Apparently the hybrid version of the Pacifica does not feature Stowed seats


----------



## Bork_Bork_Bork (May 20, 2019)

XLnoGas said:


> Has there been any major issues with these? The stow and go first/second rows look nice.


You lose stow and go in the Hybrid


----------



## XLnoGas (Dec 20, 2019)

Bork_Bork_Bork said:


> You lose stow and go in the Hybrid


I saw that. Well that's a huge downer.


----------



## amazinghl (Oct 31, 2018)

$40k into debt to make $3 trips, does not compute.


----------



## XLnoGas (Dec 20, 2019)

amazinghl said:


> $40k into debt to make $3 trips, does not compute.


You work for $3 trips?


----------



## Bork_Bork_Bork (May 20, 2019)

amazinghl said:


> $40k into debt to make $3 trips, does not compute.


Seeing as there's no such thing (yet...lol)


----------



## XLnoGas (Dec 20, 2019)

Bork_Bork_Bork said:


> Seeing as there's no such thing (yet...lol)


----------



## Bork_Bork_Bork (May 20, 2019)

XLnoGas said:


> View attachment 427079


Yep, I thought you posted in my market group. So....my bad.
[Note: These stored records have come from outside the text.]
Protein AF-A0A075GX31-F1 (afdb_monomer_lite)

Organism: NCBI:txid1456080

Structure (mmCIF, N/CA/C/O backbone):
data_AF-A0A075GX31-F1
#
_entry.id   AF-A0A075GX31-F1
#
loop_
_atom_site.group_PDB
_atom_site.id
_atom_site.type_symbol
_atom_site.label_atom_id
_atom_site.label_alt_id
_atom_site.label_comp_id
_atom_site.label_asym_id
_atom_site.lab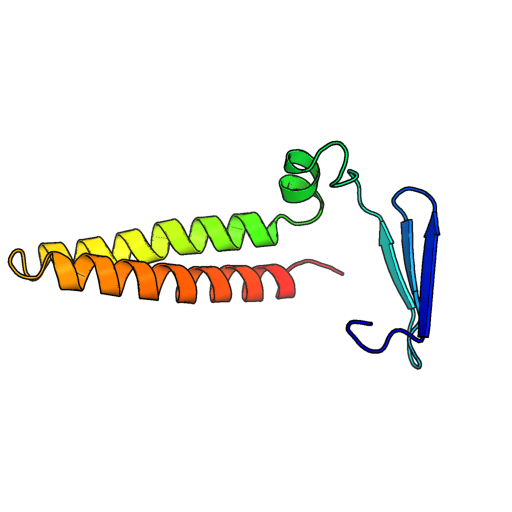el_entity_id
_atom_site.label_seq_id
_atom_site.pdbx_PDB_ins_code
_atom_site.Cartn_x
_atom_site.Cartn_y
_atom_site.Cartn_z
_atom_site.occupancy
_atom_site.B_iso_or_equiv
_atom_site.auth_seq_id
_atom_site.auth_comp_id
_atom_site.auth_asym_id
_atom_site.auth_atom_id
_atom_site.pdbx_PDB_model_num
ATOM 1 N N . ASP A 1 1 ? 7.986 -17.416 -11.757 1.00 42.50 1 ASP A N 1
ATOM 2 C CA . ASP A 1 1 ? 7.105 -16.973 -10.649 1.00 42.50 1 ASP A CA 1
ATOM 3 C C . ASP A 1 1 ? 7.042 -15.435 -10.625 1.00 42.50 1 ASP A C 1
ATOM 5 O O . ASP A 1 1 ? 8.060 -14.833 -10.933 1.00 42.50 1 ASP A O 1
ATOM 9 N N . LYS A 1 2 ? 5.948 -14.686 -10.378 1.00 48.25 2 LYS A N 1
ATOM 10 C CA . LYS A 1 2 ? 4.607 -14.983 -9.815 1.00 48.25 2 LYS A CA 1
ATOM 11 C C . LYS A 1 2 ? 3.424 -14.441 -10.653 1.00 48.25 2 LYS A C 1
ATOM 13 O O . LYS A 1 2 ? 2.432 -14.029 -10.077 1.00 48.25 2 LYS A O 1
ATOM 18 N N . LYS A 1 3 ? 3.511 -14.350 -11.990 1.00 65.56 3 LYS A N 1
ATOM 19 C CA . LYS A 1 3 ? 2.347 -14.045 -12.876 1.00 65.56 3 LYS A CA 1
ATOM 20 C C . LYS A 1 3 ? 2.454 -14.643 -14.295 1.00 65.56 3 LYS A C 1
ATOM 22 O O . LYS A 1 3 ? 1.892 -14.088 -15.226 1.00 65.56 3 LYS A O 1
ATOM 27 N N . GLY A 1 4 ? 3.217 -15.722 -14.486 1.00 79.69 4 GLY A N 1
ATOM 28 C CA . GLY A 1 4 ? 3.379 -16.340 -15.817 1.00 79.69 4 GLY A CA 1
ATOM 29 C C . GLY A 1 4 ? 4.417 -15.687 -16.744 1.00 79.69 4 GLY A C 1
ATOM 30 O O . GLY A 1 4 ? 4.396 -15.938 -17.940 1.00 79.69 4 GLY A O 1
ATOM 31 N N . ALA A 1 5 ? 5.335 -14.863 -16.222 1.00 82.44 5 ALA A N 1
ATOM 32 C CA . ALA A 1 5 ? 6.456 -14.359 -17.021 1.00 82.44 5 ALA A CA 1
ATOM 33 C C . ALA A 1 5 ? 7.440 -15.495 -17.369 1.00 82.44 5 ALA A C 1
ATOM 35 O O . ALA A 1 5 ? 7.860 -16.231 -16.470 1.00 82.44 5 ALA A O 1
ATOM 36 N N . LYS A 1 6 ? 7.828 -15.590 -18.647 1.00 86.75 6 LYS A N 1
ATOM 37 C CA . LYS A 1 6 ? 8.818 -16.533 -19.192 1.00 86.75 6 LYS A CA 1
ATOM 38 C C . LYS A 1 6 ? 10.235 -16.185 -18.757 1.00 86.75 6 LYS A C 1
ATOM 40 O O . LYS A 1 6 ? 10.986 -17.059 -18.331 1.00 86.75 6 LYS A O 1
ATOM 45 N N . LYS A 1 7 ? 10.599 -14.904 -18.859 1.00 86.81 7 LYS A N 1
ATOM 46 C CA . LYS A 1 7 ? 11.922 -14.389 -18.487 1.00 86.81 7 LYS A CA 1
ATOM 47 C C . LYS A 1 7 ? 11.810 -13.025 -17.825 1.00 86.81 7 LYS A C 1
ATOM 49 O O . LYS A 1 7 ? 10.865 -12.268 -18.051 1.00 86.81 7 LYS A O 1
ATOM 54 N N . GLN A 1 8 ? 12.792 -12.715 -16.988 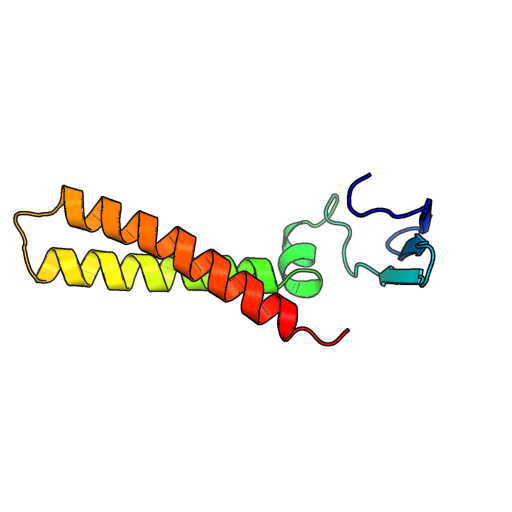1.00 86.94 8 GLN A N 1
ATOM 55 C CA . GLN A 1 8 ? 12.947 -11.404 -16.376 1.00 86.94 8 GLN A CA 1
ATOM 56 C C . GLN A 1 8 ? 14.380 -10.919 -16.587 1.00 86.94 8 GLN A C 1
ATOM 58 O O . GLN A 1 8 ? 15.326 -11.610 -16.220 1.00 86.94 8 GLN A O 1
ATOM 63 N N . TYR A 1 9 ? 14.518 -9.704 -17.109 1.00 87.06 9 TYR A N 1
ATOM 64 C CA . TYR A 1 9 ? 15.787 -9.010 -17.285 1.00 87.06 9 TYR A CA 1
ATOM 65 C C . TYR A 1 9 ? 15.851 -7.821 -16.327 1.00 87.06 9 TYR A C 1
ATOM 67 O O . TYR A 1 9 ? 14.837 -7.168 -16.050 1.00 87.06 9 TYR A O 1
ATOM 75 N N . ARG A 1 10 ? 17.038 -7.564 -15.778 1.00 83.44 10 ARG A N 1
ATOM 76 C CA . ARG A 1 10 ? 17.283 -6.461 -14.846 1.00 83.44 10 ARG A CA 1
ATOM 77 C C . ARG A 1 10 ? 18.555 -5.729 -15.241 1.00 83.44 10 ARG A C 1
ATOM 79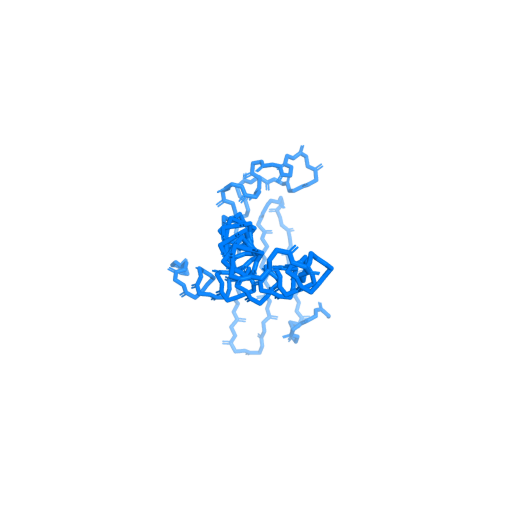 O O . ARG A 1 10 ? 19.579 -6.377 -15.436 1.00 83.44 10 ARG A O 1
ATOM 86 N N . TYR A 1 11 ? 18.485 -4.407 -15.312 1.00 83.31 11 TYR A N 1
ATOM 87 C CA . TYR A 1 11 ? 19.648 -3.552 -15.521 1.00 83.31 11 TYR A CA 1
ATOM 88 C C . TYR A 1 11 ? 19.508 -2.281 -14.679 1.00 83.31 11 TYR A C 1
ATOM 90 O O . TYR A 1 11 ? 18.718 -1.399 -15.009 1.00 83.31 11 TYR A O 1
ATOM 98 N N . GLY A 1 12 ? 20.221 -2.213 -13.552 1.00 83.88 12 GLY A N 1
ATOM 99 C CA . GLY A 1 12 ? 19.988 -1.175 -12.543 1.00 83.88 12 GLY A CA 1
ATOM 100 C C . GLY A 1 12 ? 18.525 -1.186 -12.085 1.00 83.88 12 GLY A C 1
ATOM 101 O O . GLY A 1 12 ? 18.024 -2.225 -11.651 1.00 83.88 12 GLY A O 1
ATOM 102 N N . ASN A 1 13 ? 17.836 -0.057 -12.265 1.00 80.00 13 ASN A N 1
ATOM 103 C CA . ASN A 1 13 ? 16.419 0.101 -11.921 1.00 80.00 13 ASN A CA 1
ATOM 104 C C . ASN A 1 13 ? 15.453 -0.301 -13.053 1.00 80.00 13 ASN A C 1
ATOM 106 O O . ASN A 1 13 ? 14.236 -0.186 -12.908 1.00 80.00 13 ASN A O 1
ATOM 110 N N . LEU A 1 14 ? 15.973 -0.737 -14.206 1.00 82.44 14 LEU A N 1
ATOM 111 C CA . LEU A 1 14 ? 15.163 -1.213 -15.319 1.00 82.44 14 LEU A CA 1
ATOM 112 C C . LEU A 1 14 ? 14.782 -2.678 -15.102 1.00 82.44 14 LEU A C 1
ATOM 114 O O . LEU A 1 14 ? 15.631 -3.556 -14.917 1.00 82.44 14 LEU A O 1
ATOM 118 N N . HIS A 1 15 ? 13.489 -2.950 -15.198 1.00 85.81 15 HIS A N 1
ATOM 119 C CA . HIS A 1 15 ? 12.883 -4.259 -15.049 1.00 85.81 15 HIS A CA 1
ATOM 120 C C . HIS A 1 15 ? 12.050 -4.592 -16.280 1.00 85.81 15 HIS A C 1
ATOM 122 O O . HIS A 1 15 ? 10.961 -4.058 -16.478 1.00 85.81 15 HIS A O 1
ATOM 128 N N . ILE A 1 16 ? 12.531 -5.543 -17.076 1.00 86.56 16 ILE A N 1
ATOM 129 C CA . ILE A 1 16 ? 11.795 -6.070 -18.226 1.00 86.56 16 ILE A CA 1
ATOM 130 C C . ILE A 1 16 ? 11.296 -7.460 -17.858 1.00 86.56 16 ILE A C 1
ATOM 132 O O . ILE A 1 16 ? 12.064 -8.305 -17.393 1.00 86.56 16 ILE A O 1
ATOM 136 N N . ARG A 1 17 ? 10.005 -7.713 -18.056 1.00 88.31 17 ARG A N 1
ATOM 137 C CA . ARG A 1 17 ? 9.430 -9.058 -17.965 1.00 88.31 17 ARG A CA 1
ATOM 138 C C . ARG A 1 17 ? 8.846 -9.443 -19.307 1.00 88.31 17 ARG A C 1
ATOM 140 O O . ARG A 1 17 ? 8.100 -8.667 -19.894 1.00 88.31 17 ARG A O 1
ATOM 147 N N . GLU A 1 18 ? 9.183 -10.640 -19.742 1.00 88.06 18 GLU A N 1
ATOM 148 C CA . GLU A 1 18 ? 8.704 -11.254 -20.971 1.00 88.06 18 GLU A CA 1
ATOM 149 C C . GLU A 1 18 ? 7.555 -12.208 -20.652 1.00 88.06 18 GLU A C 1
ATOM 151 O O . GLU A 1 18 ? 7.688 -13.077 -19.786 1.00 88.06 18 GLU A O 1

You also have my condolences, because those are some of the shittiest rates I've ever seen.



Bork_Bork_Bork said:


> Yep, I thought you posted in my market group. So....my bad.
> 
> You also have my condolences, because those are some of the shittiest rates I've ever seen.


That and you live in California....so sorry.


----------



## VanGuy (Feb 15, 2019)

I have one, and love it.

You lose stow and go in the second row only. I still have stow and go for the rear seats. Commuting back and forth to my day job I barely burned any gas and would once in a while get 120mpg but averaged 52mpg with daily life.

Ridehailing + Commuting to my day job + daily life that's dropped to 41mpg.


----------



## Bork_Bork_Bork (May 20, 2019)

VanGuy said:


> I have one, and love it.
> 
> You lose stow and go in the second row only. I still have stow and go for the rear seats. Commuting back and forth to my day job I barely burned any gas and would once in a while get 120mpg but averaged 52mpg with daily life.
> 
> Ridehailing + Commuting to my day job + daily life that's dropped to 41mpg.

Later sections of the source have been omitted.